仕方ない、思考の中では、これが最善だったか?自己懐疑的に振り返る。

25年も続けていると平坦なわけではなく色々な事があり、この頃は過去に建てた建物の転売が見られ始めた。
直近では2棟の転売があり、17年前に建てたものは当時の施主さんが高齢となり、また、10年前に建てた建物は施主さんが軽井沢より静かな場所を求めて移住し、他者に建物が渡った。

伝統在来構法・渡りあごの仕口:小端が立って美しい



並んでいる画像は、17年前の建物が新たな施主さんに渡り、ご要望で増築の作業を進めている。

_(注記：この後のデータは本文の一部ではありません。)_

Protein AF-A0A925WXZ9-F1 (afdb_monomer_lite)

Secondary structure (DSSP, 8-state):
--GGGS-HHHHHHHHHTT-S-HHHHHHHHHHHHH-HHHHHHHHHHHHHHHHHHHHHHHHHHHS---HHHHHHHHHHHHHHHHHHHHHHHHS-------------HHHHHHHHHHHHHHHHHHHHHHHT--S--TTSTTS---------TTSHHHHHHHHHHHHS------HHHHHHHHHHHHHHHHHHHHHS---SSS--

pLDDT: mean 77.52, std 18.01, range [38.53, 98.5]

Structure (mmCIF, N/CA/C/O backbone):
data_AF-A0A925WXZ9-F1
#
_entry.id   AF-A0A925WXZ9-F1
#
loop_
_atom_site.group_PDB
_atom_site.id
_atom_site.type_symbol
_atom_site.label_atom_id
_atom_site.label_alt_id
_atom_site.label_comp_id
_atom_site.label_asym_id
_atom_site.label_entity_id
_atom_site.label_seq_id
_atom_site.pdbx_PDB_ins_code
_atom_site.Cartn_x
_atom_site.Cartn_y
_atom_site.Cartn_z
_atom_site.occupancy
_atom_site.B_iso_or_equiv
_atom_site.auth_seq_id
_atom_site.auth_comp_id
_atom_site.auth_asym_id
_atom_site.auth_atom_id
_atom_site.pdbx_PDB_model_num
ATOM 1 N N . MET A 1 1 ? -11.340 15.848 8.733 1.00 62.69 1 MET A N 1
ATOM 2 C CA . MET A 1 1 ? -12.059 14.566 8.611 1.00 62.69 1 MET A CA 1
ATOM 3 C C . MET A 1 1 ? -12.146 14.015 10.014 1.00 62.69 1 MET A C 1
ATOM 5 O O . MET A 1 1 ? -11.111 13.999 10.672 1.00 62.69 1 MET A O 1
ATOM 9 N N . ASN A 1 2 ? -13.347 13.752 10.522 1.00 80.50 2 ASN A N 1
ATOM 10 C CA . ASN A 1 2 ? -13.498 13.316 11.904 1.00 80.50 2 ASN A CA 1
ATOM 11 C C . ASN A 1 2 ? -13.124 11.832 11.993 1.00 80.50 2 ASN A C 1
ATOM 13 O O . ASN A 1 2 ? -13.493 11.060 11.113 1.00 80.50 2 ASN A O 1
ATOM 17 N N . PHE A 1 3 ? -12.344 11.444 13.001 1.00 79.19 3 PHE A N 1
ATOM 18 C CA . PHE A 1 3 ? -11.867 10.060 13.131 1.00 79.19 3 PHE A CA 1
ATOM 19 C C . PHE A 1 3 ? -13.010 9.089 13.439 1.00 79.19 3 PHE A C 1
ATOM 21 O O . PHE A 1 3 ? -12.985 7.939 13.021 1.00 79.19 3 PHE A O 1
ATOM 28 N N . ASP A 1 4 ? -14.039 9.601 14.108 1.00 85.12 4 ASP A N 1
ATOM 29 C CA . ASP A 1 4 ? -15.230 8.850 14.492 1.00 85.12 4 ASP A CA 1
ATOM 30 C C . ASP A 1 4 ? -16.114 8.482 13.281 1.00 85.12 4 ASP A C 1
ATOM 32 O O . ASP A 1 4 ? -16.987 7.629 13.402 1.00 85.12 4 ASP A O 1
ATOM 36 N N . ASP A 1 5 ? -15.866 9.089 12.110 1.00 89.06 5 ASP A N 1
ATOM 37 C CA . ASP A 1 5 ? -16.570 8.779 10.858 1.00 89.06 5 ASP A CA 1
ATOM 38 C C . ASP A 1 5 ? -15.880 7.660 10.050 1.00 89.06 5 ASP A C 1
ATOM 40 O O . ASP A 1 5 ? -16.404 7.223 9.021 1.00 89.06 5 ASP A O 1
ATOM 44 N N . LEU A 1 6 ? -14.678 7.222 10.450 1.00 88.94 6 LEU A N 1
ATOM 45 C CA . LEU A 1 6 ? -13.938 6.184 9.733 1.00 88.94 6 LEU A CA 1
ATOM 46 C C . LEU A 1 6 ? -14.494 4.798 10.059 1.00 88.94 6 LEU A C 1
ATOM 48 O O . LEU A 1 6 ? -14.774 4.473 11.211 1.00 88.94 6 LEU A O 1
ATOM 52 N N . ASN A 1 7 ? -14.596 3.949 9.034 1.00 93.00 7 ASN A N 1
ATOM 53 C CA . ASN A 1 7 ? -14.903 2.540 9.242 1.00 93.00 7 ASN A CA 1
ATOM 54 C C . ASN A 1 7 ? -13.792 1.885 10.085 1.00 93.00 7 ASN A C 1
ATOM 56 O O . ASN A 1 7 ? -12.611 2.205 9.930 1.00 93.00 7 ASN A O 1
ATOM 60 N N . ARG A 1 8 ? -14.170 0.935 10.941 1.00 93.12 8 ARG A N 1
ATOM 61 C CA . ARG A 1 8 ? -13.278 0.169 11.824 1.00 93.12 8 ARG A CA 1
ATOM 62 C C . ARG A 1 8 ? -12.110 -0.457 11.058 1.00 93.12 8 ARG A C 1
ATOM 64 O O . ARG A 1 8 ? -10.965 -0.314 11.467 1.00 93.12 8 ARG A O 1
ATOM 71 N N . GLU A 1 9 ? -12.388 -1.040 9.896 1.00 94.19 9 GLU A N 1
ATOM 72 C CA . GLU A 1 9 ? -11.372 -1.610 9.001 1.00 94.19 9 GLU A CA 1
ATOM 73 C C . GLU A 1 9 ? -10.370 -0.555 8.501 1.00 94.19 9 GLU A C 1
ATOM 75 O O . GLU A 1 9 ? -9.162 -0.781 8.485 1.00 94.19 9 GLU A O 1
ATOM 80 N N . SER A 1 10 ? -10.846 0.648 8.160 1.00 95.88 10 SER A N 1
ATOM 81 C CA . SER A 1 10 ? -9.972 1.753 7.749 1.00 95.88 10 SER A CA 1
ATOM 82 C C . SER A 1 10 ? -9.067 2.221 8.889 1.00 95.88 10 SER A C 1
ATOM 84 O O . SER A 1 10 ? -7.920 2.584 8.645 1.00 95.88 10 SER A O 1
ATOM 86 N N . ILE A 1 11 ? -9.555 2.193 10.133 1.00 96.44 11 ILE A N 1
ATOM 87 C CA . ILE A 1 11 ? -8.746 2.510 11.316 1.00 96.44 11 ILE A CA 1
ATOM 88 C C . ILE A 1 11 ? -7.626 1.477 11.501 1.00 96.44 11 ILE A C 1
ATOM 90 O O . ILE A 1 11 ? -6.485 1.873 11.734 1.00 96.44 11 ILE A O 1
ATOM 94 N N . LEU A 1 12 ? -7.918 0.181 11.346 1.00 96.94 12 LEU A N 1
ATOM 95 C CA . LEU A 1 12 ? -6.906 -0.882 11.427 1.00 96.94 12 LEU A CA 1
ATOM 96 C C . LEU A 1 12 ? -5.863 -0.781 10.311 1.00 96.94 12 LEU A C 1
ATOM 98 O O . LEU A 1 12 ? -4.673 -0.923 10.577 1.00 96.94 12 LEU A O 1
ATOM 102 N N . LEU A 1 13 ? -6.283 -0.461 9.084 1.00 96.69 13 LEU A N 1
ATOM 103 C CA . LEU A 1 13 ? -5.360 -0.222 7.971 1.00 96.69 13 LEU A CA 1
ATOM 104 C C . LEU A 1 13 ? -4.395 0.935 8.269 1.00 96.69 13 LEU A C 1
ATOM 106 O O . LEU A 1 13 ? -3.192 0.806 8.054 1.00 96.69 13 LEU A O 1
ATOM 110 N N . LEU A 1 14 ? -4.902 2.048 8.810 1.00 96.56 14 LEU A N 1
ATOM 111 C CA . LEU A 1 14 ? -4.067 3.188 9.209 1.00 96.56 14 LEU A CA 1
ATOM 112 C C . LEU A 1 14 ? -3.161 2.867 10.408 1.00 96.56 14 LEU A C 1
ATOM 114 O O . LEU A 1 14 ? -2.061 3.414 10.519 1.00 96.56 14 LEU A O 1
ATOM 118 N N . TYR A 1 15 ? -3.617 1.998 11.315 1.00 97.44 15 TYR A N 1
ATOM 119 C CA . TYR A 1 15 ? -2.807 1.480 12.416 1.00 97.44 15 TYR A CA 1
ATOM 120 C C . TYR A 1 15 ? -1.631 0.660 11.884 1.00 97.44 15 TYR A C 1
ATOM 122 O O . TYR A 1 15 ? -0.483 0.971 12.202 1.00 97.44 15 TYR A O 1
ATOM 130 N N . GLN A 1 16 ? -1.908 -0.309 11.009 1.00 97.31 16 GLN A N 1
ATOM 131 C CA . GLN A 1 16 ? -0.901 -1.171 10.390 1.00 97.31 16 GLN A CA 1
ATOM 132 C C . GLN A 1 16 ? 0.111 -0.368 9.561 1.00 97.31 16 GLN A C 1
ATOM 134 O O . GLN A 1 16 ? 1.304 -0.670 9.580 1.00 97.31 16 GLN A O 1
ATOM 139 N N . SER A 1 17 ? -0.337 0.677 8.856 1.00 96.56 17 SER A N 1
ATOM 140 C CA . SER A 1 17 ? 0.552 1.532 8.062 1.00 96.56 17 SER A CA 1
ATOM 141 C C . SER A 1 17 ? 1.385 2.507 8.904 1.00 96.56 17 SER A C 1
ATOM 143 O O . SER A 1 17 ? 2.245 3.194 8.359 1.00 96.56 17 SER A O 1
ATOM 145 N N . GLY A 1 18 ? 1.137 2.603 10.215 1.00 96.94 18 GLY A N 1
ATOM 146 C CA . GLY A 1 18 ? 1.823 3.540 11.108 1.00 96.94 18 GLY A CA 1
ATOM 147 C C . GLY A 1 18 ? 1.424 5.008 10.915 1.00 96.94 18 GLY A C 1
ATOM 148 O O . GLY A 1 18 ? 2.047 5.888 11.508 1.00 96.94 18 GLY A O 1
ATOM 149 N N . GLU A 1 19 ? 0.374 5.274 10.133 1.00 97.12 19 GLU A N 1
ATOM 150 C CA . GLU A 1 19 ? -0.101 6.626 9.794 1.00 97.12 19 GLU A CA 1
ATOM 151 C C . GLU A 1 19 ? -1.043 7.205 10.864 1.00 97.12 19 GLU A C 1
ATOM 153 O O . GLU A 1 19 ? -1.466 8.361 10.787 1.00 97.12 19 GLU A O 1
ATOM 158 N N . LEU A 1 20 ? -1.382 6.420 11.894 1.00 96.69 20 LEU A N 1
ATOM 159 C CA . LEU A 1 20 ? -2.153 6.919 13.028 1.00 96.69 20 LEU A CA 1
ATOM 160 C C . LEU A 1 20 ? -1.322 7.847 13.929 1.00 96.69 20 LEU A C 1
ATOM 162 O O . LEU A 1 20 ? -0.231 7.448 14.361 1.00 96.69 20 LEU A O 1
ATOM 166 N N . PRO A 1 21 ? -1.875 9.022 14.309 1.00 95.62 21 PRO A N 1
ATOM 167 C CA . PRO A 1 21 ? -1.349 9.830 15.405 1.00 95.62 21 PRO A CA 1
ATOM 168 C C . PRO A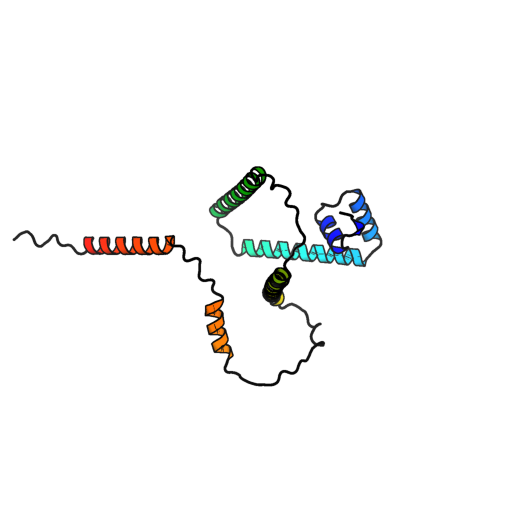 1 21 ? -1.245 9.015 16.699 1.00 95.62 21 PRO A C 1
ATOM 170 O O . PRO A 1 21 ? -2.080 8.145 16.954 1.00 95.62 21 PRO A O 1
ATOM 173 N N . GLU A 1 22 ? -0.263 9.337 17.542 1.00 97.19 22 GLU A N 1
ATOM 174 C CA . GLU A 1 22 ? 0.049 8.584 18.767 1.00 97.19 22 GLU A CA 1
ATOM 175 C C . GLU A 1 22 ? -1.166 8.432 19.700 1.00 97.19 22 GLU A C 1
ATOM 177 O O . GLU A 1 22 ? -1.491 7.323 20.109 1.00 97.19 22 GLU A O 1
ATOM 182 N N . GLU A 1 23 ? -1.923 9.510 19.924 1.00 95.62 23 GLU A N 1
ATOM 183 C CA . GLU A 1 23 ? -3.142 9.506 20.752 1.00 95.62 23 GLU A CA 1
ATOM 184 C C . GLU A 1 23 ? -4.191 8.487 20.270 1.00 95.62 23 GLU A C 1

25年前から、国産材を使い、大工の手刻みにこだわってやってきた。
当然、プレカットや輸入材を使えば新築時のコストは圧縮できる。
施主さんに、余計な負担を架しているのではないかと懐疑的になる。

近隣の山にお金を回し、健全な状態が維持されればよいと思う。
また、世界から見ても高次元な木組みの技術を未来に残したい。

しかし、コストを圧縮した方が、施主さんの為ではないか。
また、その費用を施主さんにすべて負担してもらうのか?
自己懐疑的に陥る。

1月の新月伐採の赤松の丸太

今回、転売された2棟を、客観的に眺めた。
2棟の現状の販売成立価格を天秤に掛けて、粗いのだが土地は当時の2倍で算出し計算すると、どちらも建物の価値が建築当初の金額より上がっている。
簡単な例えであるが当時の土地が2,500万円で、それを2倍して現在の土地価格5,000万円に置き換えて、建物の新築時の価格が3,000万で、合計8,000万円としても、実際の取引価格がそれを上回る。
つまり、新築時より建物は高く評価された状態で売買されている。

私の勝手な設計思想で、施主さんに負担を強いていたのではないかと自己懐疑的だったが、市場相場がその答えをくれた。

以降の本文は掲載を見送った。